Two men walk among large server racks in data center.

Image source: Getty Images.

A reasonable valuation

While many AI-related stocks have climbed a lot this year, Super Micro only trades at 25 times trailing earnings and 15.8 times 2024 earnings estimates, with the 2024 fiscal year ending in June. That's actually a below-market multiple based on 2024 estimates, which seems quite odd given current revenue growth estimates for Super Micro of 49% in 2024 followed by another 26% estimated growth in 2025.

In contrast, rival Dell (DELL 0.12%) trades around 10 times forward earnings, but its revenue is expected to contract 13% in fiscal 2024 and only grow 4.7% in fiscal 2025 -- significantly lower than Super Micro. And Hewlett Packard Enterprise (HPE 1.18%) only trades around 8.6 times forward earnings, but its revenue is only forecast to grow 1.6% and 3.6% in each of the next two years.

So while Super Micro is slightly more expensive than its two larger rivals, it's also forecast two grow five to 10 times faster. Moreover, both Dell and HPE have relatively high debt loads, whereas Super Micro has a net cash position.

A highly motivated founder who's also a large owner

Perhaps the most overlooked part of assessing a business is looking at inside ownership, as well as the criteria for management's compensation.

Super Micro is fortunate to still be led by its visionary founder Charles Liang, who as of Super Micro's recent proxy report still owns 14.3% of the company.

That's a large amount, but if that wasn't motivation enough, Super Micro's new 2023-2028 CEO compensation plan offers even more. Over that time, Liang will only earn $1 in salary and no cash bonuses. Instead, Liang will be eligible for options to purchase up to 500,000 shares across five performance-based benchmarks, with options for 100,000 shares awarded after hitting each tranche before 2029.

What's so encouraging is that the two benchmarks encompass revenue growth and the share price, with revenue targets spanning between $13 billion and $21 billion, compared with last year's revenue of just $7.1 billion and this year's guidance for $10.5 billion. Meanwhile, share price targets range from $450 to a whopping $1,100 per share, in contrast with a roughly $273 share price today.

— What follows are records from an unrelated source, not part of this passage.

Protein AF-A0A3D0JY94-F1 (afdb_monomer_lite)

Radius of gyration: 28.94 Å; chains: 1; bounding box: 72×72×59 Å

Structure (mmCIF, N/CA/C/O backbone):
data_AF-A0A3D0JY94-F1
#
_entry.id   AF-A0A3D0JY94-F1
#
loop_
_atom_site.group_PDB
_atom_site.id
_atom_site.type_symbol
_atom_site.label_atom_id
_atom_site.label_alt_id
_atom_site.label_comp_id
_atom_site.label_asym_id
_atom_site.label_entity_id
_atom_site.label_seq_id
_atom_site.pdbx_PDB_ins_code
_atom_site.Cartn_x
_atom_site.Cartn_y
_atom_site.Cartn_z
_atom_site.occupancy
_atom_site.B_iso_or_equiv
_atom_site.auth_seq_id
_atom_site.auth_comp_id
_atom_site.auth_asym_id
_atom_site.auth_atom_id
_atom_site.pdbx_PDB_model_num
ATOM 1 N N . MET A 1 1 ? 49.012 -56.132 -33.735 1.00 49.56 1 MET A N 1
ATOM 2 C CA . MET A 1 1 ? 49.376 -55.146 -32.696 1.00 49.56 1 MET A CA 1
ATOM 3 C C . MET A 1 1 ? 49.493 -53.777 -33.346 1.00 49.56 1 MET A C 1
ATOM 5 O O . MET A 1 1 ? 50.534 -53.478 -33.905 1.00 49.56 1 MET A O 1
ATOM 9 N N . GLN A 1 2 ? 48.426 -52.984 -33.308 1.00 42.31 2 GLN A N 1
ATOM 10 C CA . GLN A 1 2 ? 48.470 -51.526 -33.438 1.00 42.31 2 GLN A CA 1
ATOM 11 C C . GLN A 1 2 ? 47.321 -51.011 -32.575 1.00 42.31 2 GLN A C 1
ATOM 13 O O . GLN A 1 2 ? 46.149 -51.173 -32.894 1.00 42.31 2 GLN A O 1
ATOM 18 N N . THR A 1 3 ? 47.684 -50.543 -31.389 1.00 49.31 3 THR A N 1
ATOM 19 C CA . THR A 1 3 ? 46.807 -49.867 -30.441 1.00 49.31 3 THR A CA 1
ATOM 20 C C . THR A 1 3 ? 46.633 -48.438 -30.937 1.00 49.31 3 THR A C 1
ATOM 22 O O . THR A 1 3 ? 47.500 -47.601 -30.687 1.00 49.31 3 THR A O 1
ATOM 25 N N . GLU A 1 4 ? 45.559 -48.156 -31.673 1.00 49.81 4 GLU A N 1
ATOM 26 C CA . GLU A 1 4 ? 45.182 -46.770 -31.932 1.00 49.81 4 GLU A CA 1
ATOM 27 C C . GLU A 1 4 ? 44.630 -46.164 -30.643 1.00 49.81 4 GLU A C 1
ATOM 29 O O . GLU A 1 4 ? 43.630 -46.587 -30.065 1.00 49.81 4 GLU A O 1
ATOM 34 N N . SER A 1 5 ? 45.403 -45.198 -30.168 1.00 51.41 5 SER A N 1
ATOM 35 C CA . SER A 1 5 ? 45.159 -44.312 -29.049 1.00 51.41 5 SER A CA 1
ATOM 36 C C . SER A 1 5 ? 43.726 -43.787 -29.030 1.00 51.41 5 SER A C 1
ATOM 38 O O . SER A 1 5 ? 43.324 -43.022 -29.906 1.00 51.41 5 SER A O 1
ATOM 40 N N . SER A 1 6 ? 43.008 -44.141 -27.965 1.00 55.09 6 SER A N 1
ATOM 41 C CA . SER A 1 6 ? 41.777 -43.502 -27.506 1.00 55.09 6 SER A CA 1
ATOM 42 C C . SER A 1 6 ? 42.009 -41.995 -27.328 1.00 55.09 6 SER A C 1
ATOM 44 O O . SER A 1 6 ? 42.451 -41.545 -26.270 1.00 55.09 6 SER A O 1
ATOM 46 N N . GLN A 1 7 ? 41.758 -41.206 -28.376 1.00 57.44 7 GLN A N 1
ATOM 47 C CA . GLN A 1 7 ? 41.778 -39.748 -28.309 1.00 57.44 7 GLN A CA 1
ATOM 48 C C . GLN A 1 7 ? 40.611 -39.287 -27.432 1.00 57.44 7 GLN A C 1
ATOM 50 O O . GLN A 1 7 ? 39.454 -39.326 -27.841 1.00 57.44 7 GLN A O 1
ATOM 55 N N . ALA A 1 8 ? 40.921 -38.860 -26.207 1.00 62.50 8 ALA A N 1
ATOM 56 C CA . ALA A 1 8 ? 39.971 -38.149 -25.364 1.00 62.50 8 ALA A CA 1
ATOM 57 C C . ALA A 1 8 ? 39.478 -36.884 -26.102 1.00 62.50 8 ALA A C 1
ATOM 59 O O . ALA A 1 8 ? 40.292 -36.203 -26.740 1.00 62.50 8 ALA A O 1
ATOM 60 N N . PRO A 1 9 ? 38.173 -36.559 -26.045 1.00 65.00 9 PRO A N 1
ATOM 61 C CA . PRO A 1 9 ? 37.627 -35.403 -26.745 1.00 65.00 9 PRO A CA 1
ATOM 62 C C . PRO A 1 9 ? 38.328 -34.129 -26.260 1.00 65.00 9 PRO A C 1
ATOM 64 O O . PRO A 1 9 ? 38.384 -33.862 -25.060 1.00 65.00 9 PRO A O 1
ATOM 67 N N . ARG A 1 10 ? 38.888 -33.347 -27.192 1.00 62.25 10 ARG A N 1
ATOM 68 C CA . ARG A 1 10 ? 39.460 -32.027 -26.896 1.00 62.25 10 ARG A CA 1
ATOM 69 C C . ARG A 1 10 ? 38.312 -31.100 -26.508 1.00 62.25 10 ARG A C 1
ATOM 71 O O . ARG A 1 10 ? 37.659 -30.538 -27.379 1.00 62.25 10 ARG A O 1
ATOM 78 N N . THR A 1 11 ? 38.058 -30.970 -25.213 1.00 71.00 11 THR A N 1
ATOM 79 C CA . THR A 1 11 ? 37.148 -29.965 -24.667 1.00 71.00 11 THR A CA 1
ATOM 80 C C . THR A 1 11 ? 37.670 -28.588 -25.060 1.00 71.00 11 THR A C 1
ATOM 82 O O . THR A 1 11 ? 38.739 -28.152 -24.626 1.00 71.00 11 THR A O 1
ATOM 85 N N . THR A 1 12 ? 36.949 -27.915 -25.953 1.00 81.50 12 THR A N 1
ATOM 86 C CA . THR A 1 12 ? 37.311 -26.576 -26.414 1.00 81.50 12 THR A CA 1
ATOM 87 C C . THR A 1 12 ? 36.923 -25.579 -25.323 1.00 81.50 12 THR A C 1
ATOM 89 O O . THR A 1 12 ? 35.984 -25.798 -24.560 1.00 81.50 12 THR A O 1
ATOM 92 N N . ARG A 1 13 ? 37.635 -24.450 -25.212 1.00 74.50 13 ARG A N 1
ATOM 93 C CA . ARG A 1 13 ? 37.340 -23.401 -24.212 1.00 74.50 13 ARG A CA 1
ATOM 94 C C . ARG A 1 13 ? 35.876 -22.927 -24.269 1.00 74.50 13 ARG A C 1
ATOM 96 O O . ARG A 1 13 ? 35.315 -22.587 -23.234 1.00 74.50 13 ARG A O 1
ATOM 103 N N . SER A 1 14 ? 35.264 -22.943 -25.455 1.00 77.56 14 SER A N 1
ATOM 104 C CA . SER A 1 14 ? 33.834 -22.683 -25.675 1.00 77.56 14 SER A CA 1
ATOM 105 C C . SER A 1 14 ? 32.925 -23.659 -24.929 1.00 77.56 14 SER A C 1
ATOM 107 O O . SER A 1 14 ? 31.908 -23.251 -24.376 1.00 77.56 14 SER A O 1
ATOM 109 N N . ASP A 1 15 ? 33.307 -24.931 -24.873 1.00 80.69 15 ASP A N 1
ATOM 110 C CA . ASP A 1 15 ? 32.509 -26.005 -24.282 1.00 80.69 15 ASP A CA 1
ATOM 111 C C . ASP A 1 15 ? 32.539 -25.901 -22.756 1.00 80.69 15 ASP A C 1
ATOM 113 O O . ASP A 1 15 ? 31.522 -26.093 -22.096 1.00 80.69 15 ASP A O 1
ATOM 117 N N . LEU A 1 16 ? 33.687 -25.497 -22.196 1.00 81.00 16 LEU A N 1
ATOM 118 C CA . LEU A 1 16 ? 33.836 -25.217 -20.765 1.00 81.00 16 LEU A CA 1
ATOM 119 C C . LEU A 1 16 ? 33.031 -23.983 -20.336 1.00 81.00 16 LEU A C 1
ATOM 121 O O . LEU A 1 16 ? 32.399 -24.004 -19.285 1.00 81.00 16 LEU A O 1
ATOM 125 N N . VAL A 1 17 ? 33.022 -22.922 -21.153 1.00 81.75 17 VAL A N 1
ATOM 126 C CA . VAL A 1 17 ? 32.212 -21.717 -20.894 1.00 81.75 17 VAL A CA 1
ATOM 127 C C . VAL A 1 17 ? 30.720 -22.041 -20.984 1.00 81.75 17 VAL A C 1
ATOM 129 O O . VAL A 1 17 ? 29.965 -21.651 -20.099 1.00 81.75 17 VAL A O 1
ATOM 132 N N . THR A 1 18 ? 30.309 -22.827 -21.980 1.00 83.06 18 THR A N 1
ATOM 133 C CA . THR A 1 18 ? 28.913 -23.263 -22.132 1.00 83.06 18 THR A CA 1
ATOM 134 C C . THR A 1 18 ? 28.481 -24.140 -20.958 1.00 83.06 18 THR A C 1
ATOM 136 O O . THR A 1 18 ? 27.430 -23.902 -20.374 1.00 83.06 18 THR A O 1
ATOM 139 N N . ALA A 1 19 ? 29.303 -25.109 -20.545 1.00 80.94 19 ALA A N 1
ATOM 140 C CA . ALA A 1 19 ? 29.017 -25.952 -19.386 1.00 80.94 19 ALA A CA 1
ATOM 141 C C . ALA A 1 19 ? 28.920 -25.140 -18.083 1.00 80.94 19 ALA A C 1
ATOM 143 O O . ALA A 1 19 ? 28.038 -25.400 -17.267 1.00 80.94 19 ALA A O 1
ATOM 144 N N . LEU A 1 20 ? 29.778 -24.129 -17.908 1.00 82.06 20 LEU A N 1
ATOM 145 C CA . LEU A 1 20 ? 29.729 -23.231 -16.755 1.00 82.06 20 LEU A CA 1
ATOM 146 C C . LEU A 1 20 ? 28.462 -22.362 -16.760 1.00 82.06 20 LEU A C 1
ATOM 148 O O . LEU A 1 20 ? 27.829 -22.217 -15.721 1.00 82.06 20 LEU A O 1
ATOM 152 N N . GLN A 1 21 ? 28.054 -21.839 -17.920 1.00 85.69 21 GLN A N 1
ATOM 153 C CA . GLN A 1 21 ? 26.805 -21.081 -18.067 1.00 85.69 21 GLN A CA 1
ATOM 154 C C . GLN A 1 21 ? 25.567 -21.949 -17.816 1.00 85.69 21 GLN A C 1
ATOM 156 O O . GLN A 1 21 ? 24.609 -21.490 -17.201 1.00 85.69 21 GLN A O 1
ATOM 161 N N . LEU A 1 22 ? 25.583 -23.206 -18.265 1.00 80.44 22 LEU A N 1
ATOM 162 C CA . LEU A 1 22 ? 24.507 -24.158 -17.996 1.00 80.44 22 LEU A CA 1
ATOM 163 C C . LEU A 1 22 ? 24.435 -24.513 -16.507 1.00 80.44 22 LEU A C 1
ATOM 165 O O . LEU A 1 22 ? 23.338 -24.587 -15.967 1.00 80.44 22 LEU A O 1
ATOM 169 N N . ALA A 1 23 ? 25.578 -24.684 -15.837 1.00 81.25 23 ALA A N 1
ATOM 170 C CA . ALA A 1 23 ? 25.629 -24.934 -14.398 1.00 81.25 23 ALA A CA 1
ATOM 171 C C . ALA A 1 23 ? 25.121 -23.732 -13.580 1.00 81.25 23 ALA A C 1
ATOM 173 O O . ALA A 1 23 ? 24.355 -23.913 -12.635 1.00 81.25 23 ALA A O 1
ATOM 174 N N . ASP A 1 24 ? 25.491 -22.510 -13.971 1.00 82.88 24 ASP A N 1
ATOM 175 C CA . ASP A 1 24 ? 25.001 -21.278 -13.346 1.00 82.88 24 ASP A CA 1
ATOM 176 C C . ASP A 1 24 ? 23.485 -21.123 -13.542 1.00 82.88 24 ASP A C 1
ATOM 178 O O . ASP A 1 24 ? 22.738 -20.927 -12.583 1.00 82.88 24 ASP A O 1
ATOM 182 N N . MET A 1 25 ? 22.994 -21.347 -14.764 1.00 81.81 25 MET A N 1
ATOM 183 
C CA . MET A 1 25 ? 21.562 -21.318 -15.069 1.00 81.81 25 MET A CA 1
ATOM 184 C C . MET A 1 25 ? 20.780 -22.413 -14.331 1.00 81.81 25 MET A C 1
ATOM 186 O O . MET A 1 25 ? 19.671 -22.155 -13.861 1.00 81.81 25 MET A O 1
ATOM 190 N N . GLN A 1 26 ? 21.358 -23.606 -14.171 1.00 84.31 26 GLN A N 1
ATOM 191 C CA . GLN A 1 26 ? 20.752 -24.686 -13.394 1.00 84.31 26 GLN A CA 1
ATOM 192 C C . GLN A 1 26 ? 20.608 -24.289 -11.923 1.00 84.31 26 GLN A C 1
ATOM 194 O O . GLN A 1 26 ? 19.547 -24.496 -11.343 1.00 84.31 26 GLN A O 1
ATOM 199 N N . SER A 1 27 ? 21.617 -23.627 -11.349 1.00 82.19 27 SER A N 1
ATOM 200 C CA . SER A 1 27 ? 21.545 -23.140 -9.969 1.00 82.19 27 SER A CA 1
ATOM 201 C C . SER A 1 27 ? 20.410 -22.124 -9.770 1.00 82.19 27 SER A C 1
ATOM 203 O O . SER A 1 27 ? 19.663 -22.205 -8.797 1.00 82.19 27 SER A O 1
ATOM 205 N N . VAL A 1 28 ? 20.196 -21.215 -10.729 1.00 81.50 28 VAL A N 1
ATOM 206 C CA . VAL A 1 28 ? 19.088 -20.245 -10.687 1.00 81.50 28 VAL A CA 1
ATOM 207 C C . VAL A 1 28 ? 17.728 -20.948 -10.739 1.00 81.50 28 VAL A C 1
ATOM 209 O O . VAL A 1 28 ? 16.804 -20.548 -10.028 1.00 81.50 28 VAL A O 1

As a final exclamation point, all of these options have a strike price of $450 per share, which means SMCI's stock has to clear this hurdle by 2029 for Liang to earn anything!

All in all, given increased AI growth expectations, Super Micro's unique business model, and Liang's motivation to generate revenue growth and a much higher stock price, Super Micro belongs in everyone's portfolio today, in spite of its massive two-year outperformance.